> Exercise brief: With the images removed, transcribe the listing that follows exactly.

----

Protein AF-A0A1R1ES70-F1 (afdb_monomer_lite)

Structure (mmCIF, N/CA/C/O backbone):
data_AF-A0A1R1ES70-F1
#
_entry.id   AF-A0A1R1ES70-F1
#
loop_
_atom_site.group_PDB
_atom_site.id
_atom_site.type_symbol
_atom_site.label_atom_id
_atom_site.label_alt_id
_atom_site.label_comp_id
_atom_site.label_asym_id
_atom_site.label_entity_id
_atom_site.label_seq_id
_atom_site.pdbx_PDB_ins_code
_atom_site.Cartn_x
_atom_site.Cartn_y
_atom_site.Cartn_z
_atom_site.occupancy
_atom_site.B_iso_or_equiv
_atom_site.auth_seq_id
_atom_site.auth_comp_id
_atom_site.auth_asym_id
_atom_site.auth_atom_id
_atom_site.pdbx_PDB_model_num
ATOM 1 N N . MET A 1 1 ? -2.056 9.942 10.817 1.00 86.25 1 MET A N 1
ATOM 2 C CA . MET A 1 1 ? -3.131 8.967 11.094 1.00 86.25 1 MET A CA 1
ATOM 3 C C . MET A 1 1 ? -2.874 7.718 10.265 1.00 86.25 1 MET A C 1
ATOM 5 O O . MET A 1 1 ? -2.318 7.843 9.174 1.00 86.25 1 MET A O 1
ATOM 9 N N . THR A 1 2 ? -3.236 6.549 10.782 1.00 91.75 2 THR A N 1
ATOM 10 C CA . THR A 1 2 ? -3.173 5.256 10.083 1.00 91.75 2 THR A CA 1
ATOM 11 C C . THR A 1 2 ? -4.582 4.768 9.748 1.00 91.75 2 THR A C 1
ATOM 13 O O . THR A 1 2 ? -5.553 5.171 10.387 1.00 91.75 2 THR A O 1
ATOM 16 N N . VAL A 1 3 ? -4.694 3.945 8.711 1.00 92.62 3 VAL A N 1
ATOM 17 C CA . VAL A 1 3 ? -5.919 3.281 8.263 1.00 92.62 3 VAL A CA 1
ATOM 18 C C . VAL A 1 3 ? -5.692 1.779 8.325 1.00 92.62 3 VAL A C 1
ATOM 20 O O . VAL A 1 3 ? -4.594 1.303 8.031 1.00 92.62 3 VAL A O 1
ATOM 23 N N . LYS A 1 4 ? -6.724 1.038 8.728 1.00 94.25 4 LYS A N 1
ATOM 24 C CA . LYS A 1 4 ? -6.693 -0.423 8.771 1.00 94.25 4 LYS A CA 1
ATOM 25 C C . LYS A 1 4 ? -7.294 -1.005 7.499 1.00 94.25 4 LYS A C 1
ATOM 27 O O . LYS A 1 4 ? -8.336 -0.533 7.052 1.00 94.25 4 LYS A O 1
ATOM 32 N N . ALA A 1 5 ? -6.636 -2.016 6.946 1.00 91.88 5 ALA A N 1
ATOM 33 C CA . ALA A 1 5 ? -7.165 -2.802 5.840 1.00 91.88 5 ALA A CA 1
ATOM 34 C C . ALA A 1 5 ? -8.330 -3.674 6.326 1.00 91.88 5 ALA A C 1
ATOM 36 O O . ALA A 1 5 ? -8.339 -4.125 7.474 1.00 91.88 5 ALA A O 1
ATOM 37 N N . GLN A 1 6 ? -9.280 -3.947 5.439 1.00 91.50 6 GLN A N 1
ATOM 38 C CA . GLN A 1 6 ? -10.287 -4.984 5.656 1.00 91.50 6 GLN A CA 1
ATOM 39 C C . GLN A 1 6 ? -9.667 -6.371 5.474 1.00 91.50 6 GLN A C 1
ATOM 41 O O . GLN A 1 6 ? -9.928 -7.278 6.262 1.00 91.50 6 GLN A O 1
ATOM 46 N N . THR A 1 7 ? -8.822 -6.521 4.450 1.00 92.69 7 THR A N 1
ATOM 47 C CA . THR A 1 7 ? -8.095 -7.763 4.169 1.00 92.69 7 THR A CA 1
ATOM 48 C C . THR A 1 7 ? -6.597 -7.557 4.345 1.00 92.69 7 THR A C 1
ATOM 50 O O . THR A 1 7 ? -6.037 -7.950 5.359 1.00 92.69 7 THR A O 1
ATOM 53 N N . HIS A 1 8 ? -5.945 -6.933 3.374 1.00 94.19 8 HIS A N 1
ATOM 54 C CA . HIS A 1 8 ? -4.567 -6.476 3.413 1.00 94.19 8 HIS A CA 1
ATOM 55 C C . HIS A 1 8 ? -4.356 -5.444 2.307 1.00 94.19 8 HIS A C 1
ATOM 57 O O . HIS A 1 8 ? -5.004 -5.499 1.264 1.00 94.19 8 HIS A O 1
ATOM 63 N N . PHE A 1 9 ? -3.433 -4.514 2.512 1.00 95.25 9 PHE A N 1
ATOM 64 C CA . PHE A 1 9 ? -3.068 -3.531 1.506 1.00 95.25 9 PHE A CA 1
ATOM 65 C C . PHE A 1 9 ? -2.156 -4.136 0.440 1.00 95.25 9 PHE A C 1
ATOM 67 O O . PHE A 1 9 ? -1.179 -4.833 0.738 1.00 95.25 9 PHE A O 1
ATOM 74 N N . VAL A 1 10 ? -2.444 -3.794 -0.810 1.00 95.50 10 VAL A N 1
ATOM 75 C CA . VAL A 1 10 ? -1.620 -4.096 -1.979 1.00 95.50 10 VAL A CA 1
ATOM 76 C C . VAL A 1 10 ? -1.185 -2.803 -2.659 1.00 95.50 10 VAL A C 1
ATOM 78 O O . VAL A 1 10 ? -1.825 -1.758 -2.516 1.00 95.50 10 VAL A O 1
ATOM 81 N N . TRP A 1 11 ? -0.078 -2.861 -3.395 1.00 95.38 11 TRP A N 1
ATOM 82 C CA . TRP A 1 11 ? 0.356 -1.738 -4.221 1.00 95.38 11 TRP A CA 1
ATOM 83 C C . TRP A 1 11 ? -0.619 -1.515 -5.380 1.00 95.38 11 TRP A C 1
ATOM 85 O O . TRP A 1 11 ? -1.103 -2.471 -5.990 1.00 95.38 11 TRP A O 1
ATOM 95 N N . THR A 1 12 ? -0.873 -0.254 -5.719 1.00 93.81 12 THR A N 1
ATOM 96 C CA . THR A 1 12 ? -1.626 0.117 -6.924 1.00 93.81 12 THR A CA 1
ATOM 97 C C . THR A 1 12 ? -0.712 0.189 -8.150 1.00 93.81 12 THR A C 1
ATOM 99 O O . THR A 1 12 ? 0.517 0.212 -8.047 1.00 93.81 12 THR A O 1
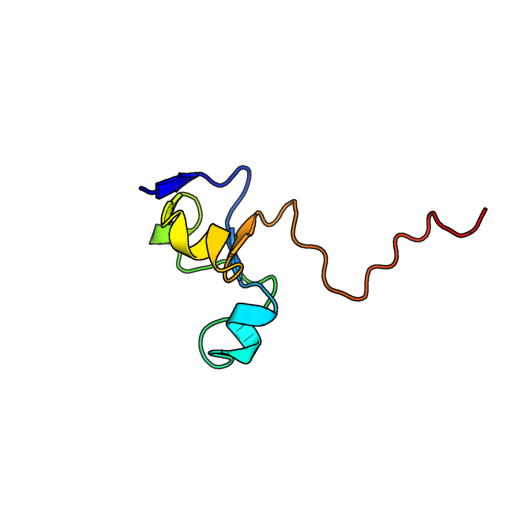ATOM 102 N N . GLU A 1 13 ? -1.302 0.301 -9.342 1.00 91.50 13 GLU A N 1
ATOM 103 C CA . GLU A 1 13 ? -0.552 0.582 -10.576 1.00 91.50 13 GLU A CA 1
ATOM 104 C C . GLU A 1 13 ? 0.209 1.911 -10.517 1.00 91.50 13 GLU A C 1
ATOM 106 O O . GLU A 1 13 ? 1.254 2.060 -11.150 1.00 91.50 13 GLU A O 1
ATOM 111 N N . LYS A 1 14 ? -0.288 2.883 -9.743 1.00 91.69 14 LYS A N 1
ATOM 112 C CA . LYS A 1 14 ? 0.411 4.149 -9.518 1.00 91.69 14 LYS A CA 1
ATOM 113 C C . LYS A 1 14 ? 1.721 3.915 -8.769 1.00 91.69 14 LYS A C 1
ATOM 115 O O . LYS A 1 14 ? 2.761 4.394 -9.212 1.00 91.69 14 LYS A O 1
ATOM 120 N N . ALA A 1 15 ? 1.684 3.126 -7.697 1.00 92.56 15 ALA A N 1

----

> Solved exercise:
Protein AF-A0A1R1ES70-F1 (afdb_monomer_lite)

Structure (mmCIF, N/CA/C/O backbone):
data_AF-A0A1R1ES70-F1
#
_entry.id   AF-A0A1R1ES70-F1
#
loop_
_atom_site.group_PDB
_atom_site.id
_atom_site.type_symbol
_atom_site.label_atom_id
_atom_site.label_alt_id
_atom_site.label_comp_id
_atom_site.label_asym_id
_atom_site.label_entity_id
_atom_site.label_seq_id
_atom_site.pdbx_PDB_ins_code
_atom_site.Cartn_x
_atom_site.Cartn_y
_atom_site.Cartn_z
_atom_site.occupancy
_atom_site.B_iso_or_equiv
_atom_site.auth_seq_id
_atom_site.auth_comp_id
_atom_site.auth_asym_id
_atom_site.auth_atom_id
_atom_site.pdbx_PDB_model_num
ATOM 1 N N . MET A 1 1 ? -2.056 9.942 10.817 1.00 86.25 1 MET A N 1
ATOM 2 C CA . MET A 1 1 ? -3.131 8.967 11.094 1.00 86.25 1 MET A CA 1
ATOM 3 C C . MET A 1 1 ? -2.874 7.718 10.265 1.00 86.25 1 MET A C 1
ATOM 5 O O . MET A 1 1 ? -2.318 7.843 9.174 1.00 86.25 1 MET A O 1
ATOM 9 N N . THR A 1 2 ? -3.236 6.549 10.782 1.00 91.75 2 THR A N 1
ATOM 10 C CA . THR A 1 2 ? -3.173 5.256 10.083 1.00 91.75 2 THR A CA 1
ATOM 11 C C . THR A 1 2 ? -4.582 4.768 9.748 1.00 91.75 2 THR A C 1
ATOM 13 O O . THR A 1 2 ? -5.553 5.171 10.387 1.00 91.75 2 THR A O 1
ATOM 16 N N . VAL A 1 3 ? -4.694 3.945 8.711 1.00 92.62 3 VAL A N 1
ATOM 17 C CA . VAL A 1 3 ? -5.919 3.281 8.263 1.00 92.62 3 VAL A CA 1
ATOM 18 C C . VAL A 1 3 ? -5.692 1.779 8.325 1.00 92.62 3 VAL A C 1
ATOM 20 O O . VAL A 1 3 ? -4.594 1.303 8.031 1.00 92.62 3 VAL A O 1
ATOM 23 N N . LYS A 1 4 ? -6.724 1.038 8.728 1.00 94.25 4 LYS A N 1
ATOM 24 C CA . LYS A 1 4 ? -6.693 -0.423 8.771 1.00 94.25 4 LYS A CA 1
ATOM 25 C C . LYS A 1 4 ? -7.294 -1.005 7.499 1.00 94.25 4 LYS A C 1
ATOM 27 O O . LYS A 1 4 ? -8.336 -0.533 7.052 1.00 94.25 4 LYS A O 1
ATOM 32 N N . ALA A 1 5 ? -6.636 -2.016 6.946 1.00 91.88 5 ALA A N 1
ATOM 33 C CA . ALA A 1 5 ? -7.165 -2.802 5.840 1.00 91.88 5 ALA A CA 1
ATOM 34 C C . ALA A 1 5 ? -8.330 -3.674 6.326 1.00 91.88 5 ALA A C 1
ATOM 36 O O . ALA A 1 5 ? -8.339 -4.125 7.474 1.00 91.88 5 ALA A O 1
ATOM 37 N N . GLN A 1 6 ? -9.280 -3.947 5.439 1.00 91.50 6 GLN A N 1
ATOM 38 C CA . GLN A 1 6 ? -10.287 -4.984 5.656 1.00 91.50 6 GLN A CA 1
ATOM 39 C C . GLN A 1 6 ? -9.667 -6.371 5.474 1.00 91.50 6 GLN A C 1
ATOM 41 O O . GLN A 1 6 ? -9.928 -7.278 6.262 1.00 91.50 6 GLN A O 1
ATOM 46 N N . THR A 1 7 ? -8.822 -6.521 4.450 1.00 92.69 7 THR A N 1
ATOM 47 C CA . THR A 1 7 ? -8.095 -7.763 4.169 1.00 92.69 7 THR A CA 1
ATOM 48 C C . THR A 1 7 ? -6.597 -7.557 4.345 1.00 92.69 7 THR A C 1
ATOM 50 O O . THR A 1 7 ? -6.037 -7.950 5.359 1.00 92.69 7 THR A O 1
ATOM 53 N N . HIS A 1 8 ? -5.945 -6.933 3.374 1.00 94.19 8 HIS A N 1
ATOM 54 C CA . HIS A 1 8 ? -4.567 -6.476 3.413 1.00 94.19 8 HIS A CA 1
ATOM 55 C C . HIS A 1 8 ? -4.356 -5.444 2.307 1.00 94.19 8 HIS A C 1
ATOM 57 O O . HIS A 1 8 ? -5.004 -5.499 1.264 1.00 94.19 8 HIS A O 1
ATOM 63 N N . PHE A 1 9 ? -3.433 -4.514 2.512 1.00 95.25 9 PHE A N 1
ATOM 64 C CA . PHE A 1 9 ? -3.068 -3.531 1.506 1.00 95.25 9 PHE A CA 1
ATOM 65 C C . PHE A 1 9 ? -2.156 -4.136 0.440 1.00 95.25 9 PHE A C 1
ATOM 67 O O . PHE A 1 9 ? -1.179 -4.833 0.738 1.00 95.25 9 PHE A O 1
ATOM 74 N N . VAL A 1 10 ? -2.444 -3.794 -0.810 1.00 95.50 10 VAL A N 1
ATOM 75 C CA . VAL A 1 10 ? -1.620 -4.096 -1.979 1.00 95.50 10 VAL A CA 1
ATOM 76 C C . VAL A 1 10 ? -1.185 -2.803 -2.659 1.00 95.50 10 VAL A C 1
ATOM 78 O O . VAL A 1 10 ? -1.825 -1.758 -2.516 1.00 95.50 10 VAL A O 1
ATOM 81 N N . TRP A 1 11 ? -0.078 -2.861 -3.395 1.00 95.38 11 TRP A N 1
ATOM 82 C CA . TRP A 1 11 ? 0.356 -1.738 -4.221 1.00 95.38 11 TRP A CA 1
ATOM 83 C C . TRP A 1 11 ? -0.619 -1.515 -5.380 1.00 95.38 11 TRP A C 1
ATOM 85 O O . TRP A 1 11 ? -1.103 -2.471 -5.990 1.00 95.38 11 TRP A O 1
ATOM 95 N N . THR A 1 12 ? -0.873 -0.254 -5.719 1.00 93.81 12 THR A N 1
ATOM 96 C CA . THR A 1 12 ? -1.626 0.117 -6.924 1.00 93.81 12 THR A CA 1
ATOM 97 C C . THR A 1 12 ? -0.712 0.189 -8.150 1.00 93.81 12 THR A C 1
ATOM 99 O O . THR A 1 12 ? 0.517 0.212 -8.047 1.00 93.81 12 THR A O 1
ATOM 102 N N . GLU A 1 13 ? -1.302 0.301 -9.342 1.00 91.50 13 GLU A N 1
ATOM 103 C CA . GLU A 1 13 ? -0.552 0.582 -10.576 1.00 91.50 13 GLU A CA 1
ATOM 104 C C . GLU A 1 13 ? 0.209 1.911 -10.517 1.00 91.50 13 GLU A C 1
ATOM 106 O O . GLU A 1 13 ? 1.254 2.060 -11.150 1.00 91.50 13 GLU A O 1
ATOM 111 N N . LYS A 1 14 ? -0.288 2.883 -9.743 1.00 91.69 14 LYS A N 1
ATOM 112 C CA . LYS A 1 14 ? 0.411 4.149 -9.518 1.00 91.69 14 LYS A CA 1
ATOM 113 C C . LYS A 1 14 ? 1.721 3.915 -8.769 1.00 91.69 14 LYS A C 1
ATOM 115 O O . LYS A 1 14 ? 2.761 4.394 -9.212 1.00 91.69 14 LYS A O 1
ATOM 120 N N . ALA A 1 15 ? 1.684 3.126 -7.697 1.00 92.56 15 ALA A N 1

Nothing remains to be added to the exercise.